Two VTEC grads tend to a horse.

For the love of animals: A tale of two veterinary nurses

By Sucheta Singh, Marketing and Communications
Photo by David Denofreo

Amanda Brackett and Lauren Basford have something in common: They both love animals. So much so, they’ve made careers out of it.

Amanda works in the oncology department at Canada West Vet. She receives and registers patients – mainly dogs, cats and other small animals – on chemotherapy days and administers blood tests. Then she preps the patient with an IV and administers chemo. Her work isn’t easy, but she wouldn’t have it any other way.

“I love it,” she says, “but it’s not suited to just anyone. The job involves stuff that your average animal lover wouldn’t want to do. It’s not all cuddling puppies and kittens.”

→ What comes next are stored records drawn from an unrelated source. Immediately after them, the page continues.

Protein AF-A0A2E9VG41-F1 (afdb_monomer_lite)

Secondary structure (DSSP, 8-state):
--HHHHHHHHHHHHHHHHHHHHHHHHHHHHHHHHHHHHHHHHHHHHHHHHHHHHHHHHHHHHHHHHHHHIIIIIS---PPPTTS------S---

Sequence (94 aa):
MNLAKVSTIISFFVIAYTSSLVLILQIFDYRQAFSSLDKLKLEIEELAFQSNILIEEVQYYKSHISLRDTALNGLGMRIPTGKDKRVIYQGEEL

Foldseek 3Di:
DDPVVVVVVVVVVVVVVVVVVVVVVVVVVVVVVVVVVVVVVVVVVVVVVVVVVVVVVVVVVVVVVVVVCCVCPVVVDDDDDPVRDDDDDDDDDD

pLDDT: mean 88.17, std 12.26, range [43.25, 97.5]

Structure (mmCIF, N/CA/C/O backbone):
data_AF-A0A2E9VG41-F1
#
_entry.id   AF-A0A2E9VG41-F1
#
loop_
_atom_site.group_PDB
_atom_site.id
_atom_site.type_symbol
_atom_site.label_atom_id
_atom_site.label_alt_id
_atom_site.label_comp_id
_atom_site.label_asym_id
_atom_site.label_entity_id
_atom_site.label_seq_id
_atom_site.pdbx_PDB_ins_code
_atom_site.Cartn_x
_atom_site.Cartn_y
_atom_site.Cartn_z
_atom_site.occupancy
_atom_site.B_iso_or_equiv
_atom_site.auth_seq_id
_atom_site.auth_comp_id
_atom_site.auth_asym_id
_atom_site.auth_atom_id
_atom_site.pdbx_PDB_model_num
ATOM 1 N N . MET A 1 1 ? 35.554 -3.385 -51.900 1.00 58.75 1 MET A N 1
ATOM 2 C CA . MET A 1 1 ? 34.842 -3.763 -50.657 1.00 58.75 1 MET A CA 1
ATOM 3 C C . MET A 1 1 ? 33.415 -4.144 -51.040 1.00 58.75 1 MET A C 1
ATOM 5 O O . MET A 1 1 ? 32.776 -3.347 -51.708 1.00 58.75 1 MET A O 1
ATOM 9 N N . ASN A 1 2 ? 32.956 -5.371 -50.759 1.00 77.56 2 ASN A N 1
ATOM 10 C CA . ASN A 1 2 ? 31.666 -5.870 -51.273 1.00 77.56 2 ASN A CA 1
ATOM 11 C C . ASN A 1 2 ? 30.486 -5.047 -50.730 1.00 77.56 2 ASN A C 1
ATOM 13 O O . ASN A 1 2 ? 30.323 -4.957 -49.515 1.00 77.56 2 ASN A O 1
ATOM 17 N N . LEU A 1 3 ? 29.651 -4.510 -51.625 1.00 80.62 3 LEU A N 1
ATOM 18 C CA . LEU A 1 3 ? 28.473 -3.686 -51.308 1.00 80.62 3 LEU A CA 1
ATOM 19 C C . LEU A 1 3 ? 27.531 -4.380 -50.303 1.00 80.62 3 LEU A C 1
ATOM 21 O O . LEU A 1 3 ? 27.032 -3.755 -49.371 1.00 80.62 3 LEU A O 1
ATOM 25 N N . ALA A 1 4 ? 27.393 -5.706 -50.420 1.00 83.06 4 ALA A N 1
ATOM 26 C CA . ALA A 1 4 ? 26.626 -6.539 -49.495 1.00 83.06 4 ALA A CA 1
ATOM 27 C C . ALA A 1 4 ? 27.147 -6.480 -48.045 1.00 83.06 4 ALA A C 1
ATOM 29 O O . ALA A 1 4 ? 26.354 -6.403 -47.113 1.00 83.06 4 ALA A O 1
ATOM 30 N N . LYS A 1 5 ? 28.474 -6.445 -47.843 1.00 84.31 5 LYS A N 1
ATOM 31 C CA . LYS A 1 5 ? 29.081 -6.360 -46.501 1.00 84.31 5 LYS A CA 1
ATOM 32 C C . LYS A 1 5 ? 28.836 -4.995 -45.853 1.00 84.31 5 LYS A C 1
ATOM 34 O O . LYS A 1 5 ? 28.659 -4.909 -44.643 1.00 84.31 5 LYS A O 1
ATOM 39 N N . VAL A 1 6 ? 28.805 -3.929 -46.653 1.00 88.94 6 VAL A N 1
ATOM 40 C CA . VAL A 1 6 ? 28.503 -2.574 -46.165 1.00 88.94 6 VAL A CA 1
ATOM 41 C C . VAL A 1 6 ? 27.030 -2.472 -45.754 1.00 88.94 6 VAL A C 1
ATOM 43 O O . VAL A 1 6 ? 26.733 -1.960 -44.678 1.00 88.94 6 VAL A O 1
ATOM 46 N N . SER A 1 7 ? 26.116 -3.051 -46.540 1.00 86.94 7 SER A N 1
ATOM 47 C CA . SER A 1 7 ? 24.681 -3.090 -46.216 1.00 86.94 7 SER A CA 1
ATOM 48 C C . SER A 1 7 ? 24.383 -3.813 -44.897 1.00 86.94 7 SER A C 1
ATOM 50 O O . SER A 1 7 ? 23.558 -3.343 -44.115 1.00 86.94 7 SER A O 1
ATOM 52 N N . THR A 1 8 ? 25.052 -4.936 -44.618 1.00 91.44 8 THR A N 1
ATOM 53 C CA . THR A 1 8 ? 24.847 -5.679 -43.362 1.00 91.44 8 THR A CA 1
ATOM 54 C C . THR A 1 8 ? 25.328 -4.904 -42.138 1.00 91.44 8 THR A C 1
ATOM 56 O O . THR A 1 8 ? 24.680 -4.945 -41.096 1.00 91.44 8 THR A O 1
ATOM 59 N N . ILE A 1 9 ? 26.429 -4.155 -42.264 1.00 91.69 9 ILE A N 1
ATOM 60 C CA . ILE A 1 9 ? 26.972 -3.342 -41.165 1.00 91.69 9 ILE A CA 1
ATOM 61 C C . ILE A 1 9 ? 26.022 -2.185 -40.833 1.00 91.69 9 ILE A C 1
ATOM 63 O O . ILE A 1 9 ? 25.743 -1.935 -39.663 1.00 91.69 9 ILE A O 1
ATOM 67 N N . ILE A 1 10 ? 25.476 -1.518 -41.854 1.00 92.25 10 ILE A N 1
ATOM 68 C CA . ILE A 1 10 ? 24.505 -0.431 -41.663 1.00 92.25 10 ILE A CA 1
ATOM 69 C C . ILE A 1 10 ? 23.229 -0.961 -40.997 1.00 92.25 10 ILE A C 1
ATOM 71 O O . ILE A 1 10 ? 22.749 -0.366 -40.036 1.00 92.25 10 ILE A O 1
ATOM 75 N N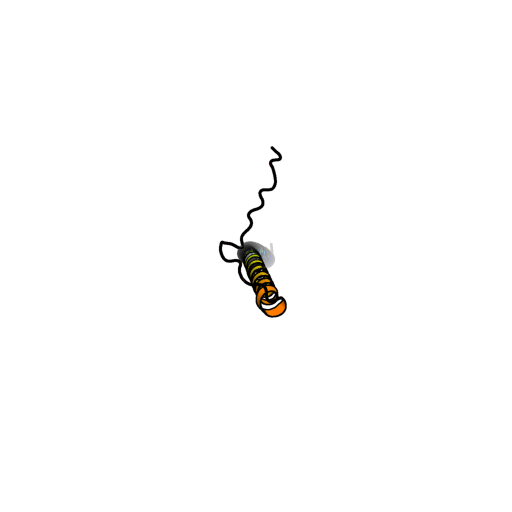 . SER A 1 11 ? 22.709 -2.107 -41.449 1.00 90.81 11 SER A N 1
ATOM 76 C CA . SER A 1 11 ? 21.527 -2.737 -40.844 1.00 90.81 11 SER A CA 1
ATOM 77 C C . SER A 1 11 ? 21.745 -3.080 -39.367 1.00 90.81 11 SER A C 1
ATOM 79 O O . SER A 1 11 ? 20.883 -2.783 -38.541 1.00 90.81 11 SER A O 1
ATOM 81 N N . PHE A 1 12 ? 22.915 -3.621 -39.014 1.00 94.38 12 PHE A N 1
ATOM 82 C CA . PHE A 1 12 ? 23.258 -3.909 -37.622 1.00 94.38 12 PHE A CA 1
ATOM 83 C C . PHE A 1 12 ? 23.263 -2.641 -36.759 1.00 94.38 12 PHE A C 1
ATOM 85 O O . PHE A 1 12 ? 22.726 -2.641 -35.653 1.00 94.38 12 PHE A O 1
ATOM 92 N N . PHE A 1 13 ? 23.804 -1.539 -37.284 1.00 94.25 13 PHE A N 1
ATOM 93 C CA . PHE A 1 13 ? 23.848 -0.266 -36.569 1.00 94.25 13 PHE A CA 1
ATOM 94 C C . PHE A 1 13 ? 22.447 0.311 -36.326 1.00 94.25 13 PHE A C 1
ATOM 96 O O . PHE A 1 13 ? 22.152 0.789 -35.233 1.00 94.25 13 PHE A O 1
ATOM 103 N N . VAL A 1 14 ? 21.555 0.210 -37.315 1.00 95.38 14 VAL A N 1
ATOM 104 C CA . VAL A 1 14 ? 20.158 0.656 -37.188 1.00 95.38 14 VAL A CA 1
ATOM 105 C C . VAL A 1 14 ? 19.401 -0.181 -36.153 1.00 95.38 14 VAL A C 1
ATOM 107 O O . VAL A 1 14 ? 18.679 0.373 -35.324 1.00 95.38 14 VAL A O 1
ATOM 110 N N . ILE A 1 15 ? 19.588 -1.503 -36.145 1.00 95.50 15 ILE A N 1
ATOM 111 C CA . ILE A 1 15 ? 18.953 -2.391 -35.159 1.00 95.50 15 ILE A CA 1
ATOM 112 C C . ILE A 1 15 ? 19.479 -2.096 -33.750 1.00 95.50 15 ILE A C 1
ATOM 114 O O . ILE A 1 15 ? 18.694 -1.964 -32.815 1.00 95.50 15 ILE A O 1
ATOM 118 N N . ALA A 1 16 ? 20.792 -1.923 -33.588 1.00 95.00 16 ALA A N 1
ATOM 119 C CA . ALA A 1 16 ? 21.384 -1.582 -32.297 1.00 95.00 16 ALA A CA 1
ATOM 120 C C . ALA A 1 16 ? 20.877 -0.225 -31.776 1.00 95.00 16 ALA A C 1
ATOM 122 O O . ALA A 1 16 ? 20.524 -0.096 -30.603 1.00 95.00 16 ALA A O 1
ATOM 123 N N . TYR A 1 17 ? 20.782 0.774 -32.656 1.00 95.44 17 TYR A N 1
ATOM 124 C CA . TYR A 1 17 ? 20.299 2.105 -32.301 1.00 95.44 17 TYR A CA 1
ATOM 125 C C . TYR A 1 17 ? 18.815 2.099 -31.911 1.00 95.44 17 TYR A C 1
ATOM 127 O O . TYR A 1 17 ? 18.440 2.621 -30.862 1.00 95.44 17 TYR A O 1
ATOM 135 N N . THR A 1 18 ? 17.967 1.447 -32.709 1.00 95.62 18 THR A N 1
ATOM 136 C CA . THR A 1 18 ? 16.532 1.314 -32.401 1.00 95.62 18 THR A CA 1
ATOM 137 C C . THR A 1 18 ? 16.298 0.509 -31.123 1.00 95.62 18 THR A C 1
ATOM 139 O O . THR A 1 18 ? 15.481 0.909 -30.297 1.00 95.62 18 THR A O 1
ATOM 142 N N . SER A 1 19 ? 17.073 -0.554 -30.888 1.00 95.31 19 SER A N 1
ATOM 143 C CA . SER A 1 19 ? 17.030 -1.317 -29.637 1.00 95.31 19 SER A CA 1
ATOM 144 C C . SER A 1 19 ? 17.393 -0.463 -28.421 1.00 95.31 19 SER A C 1
ATOM 146 O O . SER A 1 19 ? 16.773 -0.611 -27.369 1.00 95.31 19 SER A O 1
ATOM 148 N N . SER A 1 20 ? 18.370 0.439 -28.545 1.00 95.19 20 SER A N 1
ATOM 149 C CA . SER A 1 20 ? 18.731 1.358 -27.462 1.00 95.19 20 SER A CA 1
ATOM 150 C C . SER A 1 20 ? 17.603 2.344 -27.147 1.00 95.19 20 SER A C 1
ATOM 152 O O . SER A 1 20 ? 17.329 2.590 -25.974 1.00 95.19 20 SER A O 1
ATOM 154 N N . LEU A 1 21 ? 16.905 2.857 -28.166 1.00 95.12 21 LEU A N 1
ATOM 155 C CA . LEU A 1 21 ? 15.752 3.740 -27.968 1.00 95.12 21 LEU A CA 1
ATOM 156 C C . LEU A 1 21 ? 14.578 3.019 -27.293 1.00 95.12 21 LEU A C 1
ATOM 158 O O . LEU A 1 21 ? 13.976 3.564 -26.369 1.00 95.12 21 LEU A O 1
ATOM 162 N N . VAL A 1 22 ? 14.284 1.780 -27.701 1.00 96.56 22 VAL A N 1
ATOM 163 C CA . VAL A 1 22 ? 13.240 0.956 -27.065 1.00 96.56 22 VAL A CA 1
ATOM 164 C C . VAL A 1 22 ? 13.560 0.711 -25.591 1.00 96.56 22 VAL A C 1
ATOM 166 O O . VAL A 1 22 ? 12.674 0.823 -24.748 1.00 96.56 22 VAL A O 1
ATOM 169 N N . LEU A 1 23 ? 14.823 0.440 -25.261 1.00 96.06 23 LEU A N 1
ATOM 170 C CA . LEU A 1 23 ? 15.248 0.212 -23.881 1.00 96.06 23 LEU A CA 1
ATOM 171 C C . LEU A 1 23 ? 15.023 1.449 -22.995 1.00 96.06 23 LEU A C 1
ATOM 173 O O . LEU A 1 23 ? 14.587 1.322 -21.854 1.00 96.06 23 LEU A O 1
ATOM 177 N N . ILE A 1 24 ? 15.259 2.652 -23.526 1.00 96.31 24 ILE A N 1
ATOM 178 C CA . ILE A 1 24 ? 14.985 3.906 -22.808 1.00 96.31 24 ILE A CA 1
ATOM 179 C C . ILE A 1 24 ? 13.485 4.056 -22.522 1.00 96.31 24 ILE A C 1
ATOM 181 O O . ILE A 1 24 ? 13.115 4.384 -21.394 1.00 96.31 24 ILE A O 1
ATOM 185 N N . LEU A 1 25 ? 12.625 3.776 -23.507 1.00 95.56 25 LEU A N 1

Lauren, on the other hand, works with larger animals, mainly horses. She makes house calls; that is, she visits her patients at home – at farms and at stables. Lauren says she sees anywhere from two to 16 patients a day.

“No day is ever the same. That’s what I really like. I love being outside, and I love not being stuck in an office,” she says.

Amanda and Lauren have something else in common: Both graduated three years ago from the Veterinary Technology (VTEC) program at Douglas College. The two-year diploma program prepares graduates to be veterinary nurses.

“It was a perfect fit for me. I really wanted to work in a veterinary atmosphere and work with animals, but I didn’t want to spend eight years at vet school,” says Lauren.

“You learn a lot in two years,” adds Amanda. “And we got lots of chances to practice on live animals, which really helps now that I’m working on them every day.”

The program offers hands-on practicum and internship experience, which both Lauren and Amanda participated in. There are three practicum placements, one in the first year, and two in the second year. The third and final placement is an internship. VTEC helps students with the placements. Both Amanda and Lauren landed jobs through their internship experiences.

If you’re thinking of becoming a veterinary nurse, Lauren and Amanda have some advice for you:

  • Learn as much as you can from the program.
  • Be patience and understanding. Pet owners and handlers may say things in the heat of the moment because of stress, so you need to know how to handle that.
  • Have a passion for animals.
  • Be prepared for a career in a fast-paced environment that requires you to think on your feet.